Though cinema ultimately is the most complete medium. It has stories, it has fiction, it has poetry, it has drama, it has everything. So as with the rise of cinema in the ’60s with filmmakers who were the beneficiary of every other art form I wouldn’t be surprised if the emerging cinema became a beneficiary of underground music. Forugh Farrokhzad, for instance, was an important filmmaker as well as a big poet in the 1960s. Similarly Bahman Ghobadi’s No One Knows About Persian Cats today is a film which tries to come to terms with the underground music movement in Iran.

But I do provide an argument in Masters And Masterpieces… that that particular kind of cinema that began with Forugh Farrokhzad and came to the forefront with people like Naderi and (Bahram) Beizai, then came to full fruition with the cinema of Kiarostami and Makhmalbaf, has completed its cycle.

You’re involved in a Palestinian film festival called Dreams Of A Nation. What do you hope to achieve with this?

When it comes to Dreams Of A Nation, my responsibility is that of an archivist. Like everybody else I have my ideas on Palestinian cinema, of preferring one filmmaker to another filmmaker— but here because of the absence of archives, because of the trampling of the archives by the Israelis in every way conceivable, and because of the scattered nature of where Palestinian filmmakers are I would like to fulfill my role as an archivist first. Palestinians don’t have any cine-clubs, they don’t have any infrastructure or a foundation on which to build a cinema culture, they don’t have any major source of funding. And till very recently there was not even one movie theatre in East Jerusalem where they could show their films.

But, of course, it is impossible to imagine in a condition like the Palestinian condition for cinema not to have an immediate impact on its people. I observed inside Palestine that Palestinians were extremely attracted and connected to their cinema – perhaps precisely because they don’t have the infrastructure. So people were projecting a film in the Sakakini Foundation (The Khalil Sakakini Cultural Centre Foundation) in Ramallah under very harsh circumstances while the Israeli army jeeps are driving by.

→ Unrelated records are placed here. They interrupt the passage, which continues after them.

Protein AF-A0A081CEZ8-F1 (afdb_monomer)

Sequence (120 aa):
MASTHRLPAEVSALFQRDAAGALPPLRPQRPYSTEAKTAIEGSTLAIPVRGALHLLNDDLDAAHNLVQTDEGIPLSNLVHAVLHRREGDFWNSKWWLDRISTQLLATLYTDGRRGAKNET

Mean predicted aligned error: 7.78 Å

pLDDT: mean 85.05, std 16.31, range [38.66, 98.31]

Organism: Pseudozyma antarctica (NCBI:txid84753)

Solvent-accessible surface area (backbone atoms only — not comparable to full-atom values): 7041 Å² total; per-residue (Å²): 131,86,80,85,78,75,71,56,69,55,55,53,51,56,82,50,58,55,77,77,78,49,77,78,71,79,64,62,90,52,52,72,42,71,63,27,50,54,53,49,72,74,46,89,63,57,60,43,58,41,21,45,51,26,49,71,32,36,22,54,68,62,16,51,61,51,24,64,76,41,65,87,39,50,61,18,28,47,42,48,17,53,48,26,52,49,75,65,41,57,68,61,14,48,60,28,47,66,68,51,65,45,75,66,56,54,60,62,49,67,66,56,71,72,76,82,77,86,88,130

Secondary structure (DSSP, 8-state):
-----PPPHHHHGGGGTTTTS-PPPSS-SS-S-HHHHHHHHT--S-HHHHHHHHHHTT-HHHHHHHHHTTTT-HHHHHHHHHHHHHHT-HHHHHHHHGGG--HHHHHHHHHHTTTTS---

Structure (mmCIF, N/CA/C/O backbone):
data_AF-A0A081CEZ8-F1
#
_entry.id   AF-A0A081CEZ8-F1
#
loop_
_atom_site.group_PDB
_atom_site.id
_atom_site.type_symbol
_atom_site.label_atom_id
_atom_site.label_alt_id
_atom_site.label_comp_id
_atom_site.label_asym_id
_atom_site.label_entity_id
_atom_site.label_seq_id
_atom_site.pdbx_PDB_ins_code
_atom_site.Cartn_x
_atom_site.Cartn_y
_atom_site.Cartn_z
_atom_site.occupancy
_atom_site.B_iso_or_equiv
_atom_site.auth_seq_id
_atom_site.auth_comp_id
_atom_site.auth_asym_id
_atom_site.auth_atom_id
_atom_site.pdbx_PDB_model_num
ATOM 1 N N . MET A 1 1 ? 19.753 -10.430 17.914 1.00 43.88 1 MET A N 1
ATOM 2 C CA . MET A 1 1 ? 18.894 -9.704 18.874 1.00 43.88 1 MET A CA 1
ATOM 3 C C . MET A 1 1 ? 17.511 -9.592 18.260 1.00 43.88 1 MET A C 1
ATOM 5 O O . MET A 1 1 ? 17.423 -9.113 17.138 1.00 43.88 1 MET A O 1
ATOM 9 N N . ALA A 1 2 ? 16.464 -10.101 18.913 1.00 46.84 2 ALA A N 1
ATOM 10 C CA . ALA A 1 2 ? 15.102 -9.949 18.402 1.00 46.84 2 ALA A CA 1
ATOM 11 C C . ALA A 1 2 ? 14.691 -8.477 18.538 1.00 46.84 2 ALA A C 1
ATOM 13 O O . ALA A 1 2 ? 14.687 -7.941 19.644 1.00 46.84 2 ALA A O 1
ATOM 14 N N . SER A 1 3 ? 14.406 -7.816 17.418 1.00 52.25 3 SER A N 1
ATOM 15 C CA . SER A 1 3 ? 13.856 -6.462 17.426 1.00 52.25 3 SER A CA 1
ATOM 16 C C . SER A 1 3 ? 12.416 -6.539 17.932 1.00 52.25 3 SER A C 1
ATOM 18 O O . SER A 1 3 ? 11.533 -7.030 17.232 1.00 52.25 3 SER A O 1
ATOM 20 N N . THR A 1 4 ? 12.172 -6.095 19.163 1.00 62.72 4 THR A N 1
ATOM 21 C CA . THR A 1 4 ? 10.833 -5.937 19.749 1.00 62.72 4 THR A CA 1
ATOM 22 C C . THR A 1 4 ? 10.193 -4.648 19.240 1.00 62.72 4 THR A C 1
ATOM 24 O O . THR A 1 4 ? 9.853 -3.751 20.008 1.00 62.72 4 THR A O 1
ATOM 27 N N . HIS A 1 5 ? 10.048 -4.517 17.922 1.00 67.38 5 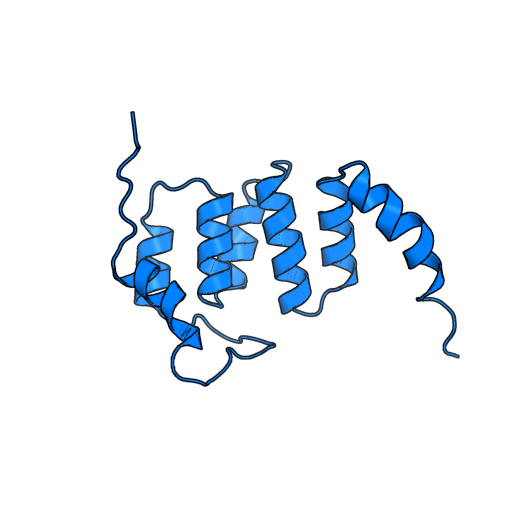HIS A N 1
ATOM 28 C CA . HIS A 1 5 ? 9.323 -3.385 17.363 1.00 67.38 5 HIS A CA 1
ATOM 29 C C . HIS A 1 5 ? 7.821 -3.651 17.498 1.00 67.38 5 HIS A C 1
ATOM 31 O O . HIS A 1 5 ? 7.241 -4.429 16.740 1.00 67.38 5 HIS A O 1
ATOM 37 N N . ARG A 1 6 ? 7.196 -3.055 18.518 1.00 82.62 6 ARG A N 1
ATOM 38 C CA . ARG A 1 6 ? 5.747 -3.134 18.714 1.00 82.62 6 ARG A CA 1
ATOM 39 C C . ARG A 1 6 ? 5.084 -2.065 17.854 1.00 82.62 6 ARG A C 1
ATOM 41 O O . ARG A 1 6 ? 5.373 -0.884 18.020 1.00 82.62 6 ARG A O 1
ATOM 48 N N . LEU A 1 7 ? 4.199 -2.483 16.954 1.00 85.06 7 LEU A N 1
ATOM 49 C CA . LEU A 1 7 ? 3.374 -1.548 16.196 1.00 85.06 7 LEU A CA 1
ATOM 50 C C . LEU A 1 7 ? 2.440 -0.778 17.148 1.00 85.06 7 LEU A C 1
ATOM 52 O O . LEU A 1 7 ? 2.004 -1.350 18.155 1.00 85.06 7 LEU A O 1
ATOM 56 N N . PRO A 1 8 ? 2.100 0.486 16.837 1.00 89.06 8 PRO A N 1
ATOM 57 C CA . PRO A 1 8 ? 1.049 1.213 17.544 1.00 89.06 8 PRO A CA 1
ATOM 58 C C . PRO A 1 8 ? -0.254 0.404 17.600 1.00 89.06 8 PRO A C 1
ATOM 60 O O . PRO A 1 8 ? -0.511 -0.451 16.740 1.00 89.06 8 PRO A O 1
ATOM 63 N N . ALA A 1 9 ? -1.079 0.646 18.618 1.00 91.69 9 ALA A N 1
ATOM 64 C CA . ALA A 1 9 ? -2.318 -0.107 18.814 1.00 91.69 9 ALA A CA 1
ATOM 65 C C . ALA A 1 9 ? -3.290 0.100 17.641 1.00 91.69 9 ALA A C 1
ATOM 67 O O . ALA A 1 9 ? -3.919 -0.849 17.179 1.00 91.69 9 ALA A O 1
ATOM 68 N N . GLU A 1 10 ? -3.322 1.319 17.108 1.00 93.75 10 GLU A N 1
ATOM 69 C CA . GLU A 1 10 ? -4.125 1.762 15.970 1.00 93.75 10 GLU A CA 1
ATOM 70 C C . GLU A 1 10 ? -3.769 0.974 14.703 1.00 93.75 10 GLU A C 1
ATOM 72 O O . GLU A 1 10 ? -4.645 0.526 13.970 1.00 93.75 10 GLU A O 1
ATOM 77 N N . VAL A 1 11 ? -2.473 0.737 14.480 1.00 92.50 11 VAL A N 1
ATOM 78 C CA . VAL A 1 11 ? -1.977 -0.077 13.361 1.00 92.50 11 VAL A CA 1
ATOM 79 C C . VAL A 1 11 ? -2.253 -1.559 13.610 1.00 92.50 11 VAL A C 1
ATOM 81 O O . VAL A 1 11 ? -2.665 -2.279 12.704 1.00 92.50 11 VAL A O 1
ATOM 84 N N . SER A 1 12 ? -2.059 -2.020 14.847 1.00 92.94 12 SER A N 1
ATOM 85 C CA . SER A 1 12 ? -2.292 -3.416 15.233 1.00 92.94 12 SER A CA 1
ATOM 86 C C . SER A 1 12 ? -3.758 -3.832 15.051 1.00 92.94 12 SER A C 1
ATOM 88 O O . SER A 1 12 ? -4.031 -4.970 14.675 1.00 92.94 12 SER A O 1
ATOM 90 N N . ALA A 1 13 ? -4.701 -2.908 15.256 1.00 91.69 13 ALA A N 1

The projector here was not even a proper projector and circumstances were very dire, but that made the experience far more significant than watching a movie in a fantastic movie theatre in Tel Aviv. This political condition is momentous and of extraordinary significance to Palestinian cinema.

However, this creates an aesthetic crisis. How do you represent something which is unrepresentable, where reality out-exaggerates any fiction, where fiction cannot out-exaggerate reality, in order to show it.

They have what I call a mimetic crisis in Palestinian cinema. And the creativity and genius of Palestinian filmmakers, particularly someone like Elia Suleiman is how to train that mimetic crisis into something positive. To me, in fact, the aesthetic particularity of a filmmaker like Elia Suleiman, whom I consider one of the greatest living filmmakers, would not be possible without that mimetic crisis. A particularity such as a certain kind of non-linear narrative, for instance.

Six years ago you were very critical of a book called Reading Lolita In Tehran, a personal account of a woman’s journey in post-revolution Iran, and you actually compared the author Azar Nafisi to an American soldier abusing prisoners in Abu Ghraib. When you look back do you feel you were too harsh?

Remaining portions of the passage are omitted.